Now obviously I picked on Anne Hathaway a little but mostly because it was the most recent example of self indulgent ‘pats on the back’ per say. However, I think it should be made clear that the Academy has been getting things wrong a lot farther back than a few years ago mainly in it’s mind boggling decision to give Gregory Peck the Actor Award for To Kill a Mockingbird over Peter O’ Toole in Lawrence of Arabia. Here’s an example of the academy siding with a portrayal of a popular fiction character over someone like T.E Lawrence whose experiences during the Arab Revolt were depicted in the film. My issue is that while Peck gave a perfectly fine performance in the film adaptation of Harper Lee’s magnum (and only) opus, it stops at being fine as he didn’t have a whole lot to do. People tend to confuse the film and moreso the novel as being about Atticus Finch which it really isn’t but rather a view of Southern racial injustice from the p,o.v of a child who grows to see her father as a beacon of courage in the face of oppressive race relations. Thus for this reason I always view Atticus Finch as less of a character but more of a symbol for a much larger theme. That doesn’t take away from the film but it doesn’t mean that his Oscar was worthy of anything more than a ‘bravo’. O’ Toole’s performance is so nuanced, we see him change from the self assured cocky young officer on a mission to a man forced to struggle with inner demons on his relationship with the Arab tribes and torture at the hands of the Ottoman military. It’s an amazing performance that asks deep questions of its audience not only of Lawrence himself but of the British role in occupied Arabia. In other words, the Academy really dropped the ball but doing something very predictable and very easy, opting to reward a fine performance rather than one that might’ve been out of some peoples comfort zone.
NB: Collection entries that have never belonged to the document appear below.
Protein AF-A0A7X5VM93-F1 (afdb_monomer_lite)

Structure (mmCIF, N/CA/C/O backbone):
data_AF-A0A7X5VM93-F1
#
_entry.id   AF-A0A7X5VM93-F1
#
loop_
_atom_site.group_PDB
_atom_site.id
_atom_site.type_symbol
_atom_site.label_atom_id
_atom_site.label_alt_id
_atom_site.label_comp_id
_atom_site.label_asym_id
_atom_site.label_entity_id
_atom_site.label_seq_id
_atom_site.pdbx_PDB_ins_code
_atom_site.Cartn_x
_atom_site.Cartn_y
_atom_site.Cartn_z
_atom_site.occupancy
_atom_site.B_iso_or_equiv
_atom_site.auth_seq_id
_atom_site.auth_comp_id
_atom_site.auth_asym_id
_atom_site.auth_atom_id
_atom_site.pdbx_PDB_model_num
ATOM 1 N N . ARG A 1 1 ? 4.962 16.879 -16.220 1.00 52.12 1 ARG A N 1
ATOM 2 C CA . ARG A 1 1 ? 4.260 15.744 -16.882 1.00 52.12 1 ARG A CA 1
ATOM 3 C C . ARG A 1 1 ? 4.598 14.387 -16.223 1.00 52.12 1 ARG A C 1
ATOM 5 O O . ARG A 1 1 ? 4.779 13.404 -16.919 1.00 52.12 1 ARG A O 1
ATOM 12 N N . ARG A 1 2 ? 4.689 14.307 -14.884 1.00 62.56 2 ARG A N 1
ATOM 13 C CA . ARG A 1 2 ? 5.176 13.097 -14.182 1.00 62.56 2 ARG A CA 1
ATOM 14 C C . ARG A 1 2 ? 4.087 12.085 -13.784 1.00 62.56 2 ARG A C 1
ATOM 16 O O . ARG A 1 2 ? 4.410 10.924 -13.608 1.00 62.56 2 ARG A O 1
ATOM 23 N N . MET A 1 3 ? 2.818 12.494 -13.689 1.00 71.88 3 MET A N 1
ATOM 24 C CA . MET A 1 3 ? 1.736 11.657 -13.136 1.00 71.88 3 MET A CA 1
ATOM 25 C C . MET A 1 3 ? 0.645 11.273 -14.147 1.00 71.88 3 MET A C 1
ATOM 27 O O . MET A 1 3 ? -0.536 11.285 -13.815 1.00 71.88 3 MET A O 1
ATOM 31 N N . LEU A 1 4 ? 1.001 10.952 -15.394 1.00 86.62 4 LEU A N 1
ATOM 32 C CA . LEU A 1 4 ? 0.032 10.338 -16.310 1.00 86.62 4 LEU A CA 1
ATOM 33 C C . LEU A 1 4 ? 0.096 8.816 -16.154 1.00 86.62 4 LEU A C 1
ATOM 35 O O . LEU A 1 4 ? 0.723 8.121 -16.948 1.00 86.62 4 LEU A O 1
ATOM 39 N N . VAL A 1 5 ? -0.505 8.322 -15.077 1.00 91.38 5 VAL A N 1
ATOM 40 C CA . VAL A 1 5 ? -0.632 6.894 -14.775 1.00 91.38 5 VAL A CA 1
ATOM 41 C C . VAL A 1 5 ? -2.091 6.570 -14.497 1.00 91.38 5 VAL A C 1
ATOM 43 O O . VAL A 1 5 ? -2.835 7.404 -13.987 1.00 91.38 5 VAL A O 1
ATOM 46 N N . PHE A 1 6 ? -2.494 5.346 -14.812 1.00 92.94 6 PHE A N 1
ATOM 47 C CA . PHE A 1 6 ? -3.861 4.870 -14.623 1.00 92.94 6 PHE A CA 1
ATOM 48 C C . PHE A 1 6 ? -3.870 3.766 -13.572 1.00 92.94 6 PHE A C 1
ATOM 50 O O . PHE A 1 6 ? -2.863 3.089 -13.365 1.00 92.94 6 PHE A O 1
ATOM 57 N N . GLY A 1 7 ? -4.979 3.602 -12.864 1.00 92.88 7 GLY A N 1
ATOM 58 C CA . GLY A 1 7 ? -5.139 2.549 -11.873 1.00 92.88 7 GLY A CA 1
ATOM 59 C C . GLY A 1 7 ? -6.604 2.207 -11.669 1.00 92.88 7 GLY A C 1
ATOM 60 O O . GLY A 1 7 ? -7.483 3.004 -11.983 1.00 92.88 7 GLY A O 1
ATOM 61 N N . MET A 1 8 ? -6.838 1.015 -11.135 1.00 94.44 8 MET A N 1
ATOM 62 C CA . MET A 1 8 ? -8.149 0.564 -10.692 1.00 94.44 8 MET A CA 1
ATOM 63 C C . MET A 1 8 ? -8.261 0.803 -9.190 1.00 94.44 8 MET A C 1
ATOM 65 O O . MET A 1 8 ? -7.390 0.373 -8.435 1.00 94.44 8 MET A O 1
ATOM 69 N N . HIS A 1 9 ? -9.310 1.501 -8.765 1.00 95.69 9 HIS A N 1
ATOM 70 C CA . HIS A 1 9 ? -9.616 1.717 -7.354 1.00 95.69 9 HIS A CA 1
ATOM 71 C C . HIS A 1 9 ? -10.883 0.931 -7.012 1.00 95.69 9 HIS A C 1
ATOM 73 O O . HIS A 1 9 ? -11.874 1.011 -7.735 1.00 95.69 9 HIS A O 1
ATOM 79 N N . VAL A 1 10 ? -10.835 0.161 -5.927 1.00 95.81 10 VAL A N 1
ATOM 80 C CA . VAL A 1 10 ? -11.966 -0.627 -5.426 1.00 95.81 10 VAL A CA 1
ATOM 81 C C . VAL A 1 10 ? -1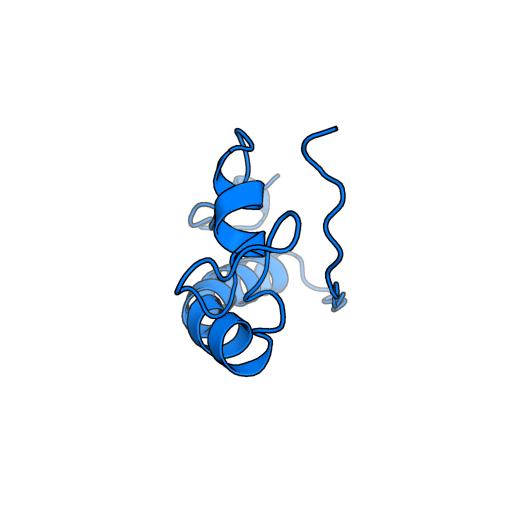2.342 -0.072 -4.061 1.00 95.81 10 VAL A C 1
ATOM 83 O O . VAL A 1 10 ? -11.488 0.040 -3.185 1.00 95.81 10 VAL A O 1
ATOM 86 N N . HIS A 1 11 ? -13.611 0.292 -3.897 1.00 96.56 11 HIS A N 1
ATOM 87 C CA . HIS A 1 11 ? -14.145 0.847 -2.658 1.00 96.56 11 HIS A CA 1
ATOM 88 C C . HIS A 1 11 ? -15.071 -0.175 -2.005 1.00 96.56 11 HIS A C 1
ATOM 90 O O . HIS A 1 11 ? -15.952 -0.721 -2.666 1.00 96.56 11 HIS A O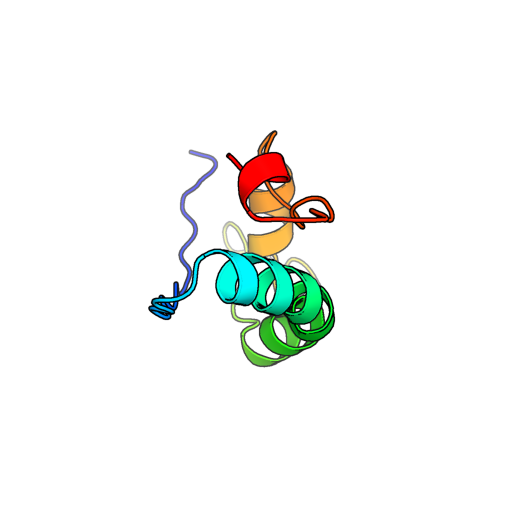 1
ATOM 96 N N . ILE A 1 12 ? -14.867 -0.426 -0.714 1.00 95.81 12 ILE A N 1
ATOM 97 C CA . ILE A 1 12 ? -15.652 -1.375 0.078 1.00 95.81 12 ILE A CA 1
ATOM 98 C C . ILE A 1 12 ? -16.189 -0.619 1.291 1.00 95.81 12 ILE A C 1
ATOM 100 O O . ILE A 1 12 ? -15.415 -0.055 2.063 1.00 95.81 12 ILE A O 1
ATOM 104 N N . GLY A 1 13 ? -17.514 -0.571 1.426 1.00 97.00 13 GLY A N 1
ATOM 105 C CA . GLY A 1 13 ? -18.181 0.032 2.577 1.00 97.00 13 GLY A CA 1
ATOM 106 C C . GLY A 1 13 ? -18.276 -0.960 3.731 1.00 97.00 13 GLY A C 1
ATOM 107 O O . GLY A 1 13 ? -18.711 -2.091 3.534 1.00 97.00 13 GLY A O 1
ATOM 108 N N . ILE A 1 14 ? -17.873 -0.529 4.923 1.00 97.38 14 ILE A N 1
ATOM 109 C CA . ILE A 1 14 ? -18.006 -1.274 6.179 1.00 97.38 14 ILE A CA 1
ATOM 110 C C . ILE A 1 14 ? -18.581 -0.288 7.196 1.00 97.38 14 ILE A C 1
ATOM 112 O O . ILE A 1 14 ? -18.028 0.799 7.375 1.00 97.38 14 ILE A O 1
ATOM 116 N N . GLU A 1 15 ? -19.705 -0.640 7.813 1.00 97.81 15 GLU A N 1
ATOM 117 C CA . GLU A 1 15 ? -20.452 0.269 8.693 1.00 97.81 15 GLU A CA 1
ATOM 118 C C . GLU A 1 15 ? -19.718 0.512 10.018 1.00 97.81 15 GLU A C 1
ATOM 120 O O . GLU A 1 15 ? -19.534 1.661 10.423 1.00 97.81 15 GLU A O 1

In the end I suppose Hollywood has always played it safe, choosing to spend billions of dollars yearly on comic book adaptations and remakes than spend anytime creating original screenplays. It should also be noted that the Academy has yet to give out a Best Picture award to a Science Fiction film. Instead every year we get the usual line of box-office suspects: the superhero film, the annual sequel to some franchise (usually involving cars or some voluptuous babes), and finally somewhere around fall, the biographical films where veteran actors pull out all the stops to give their best impression of some famous politician or social activist. It’s all very predictable ,with the only real innovation being in what I suppose would be called the ‘indie’ film where there seems to be no shortage of ideas, good or bad, but dammit at least they try! I doubt Hollywood will ever really put those films front and center particularly since there is no foreseeable end to comic book films which now account for perhaps the largest amount of revenue (thanks Disney!) on a yearly basis. But hey, that’s what this country is about right?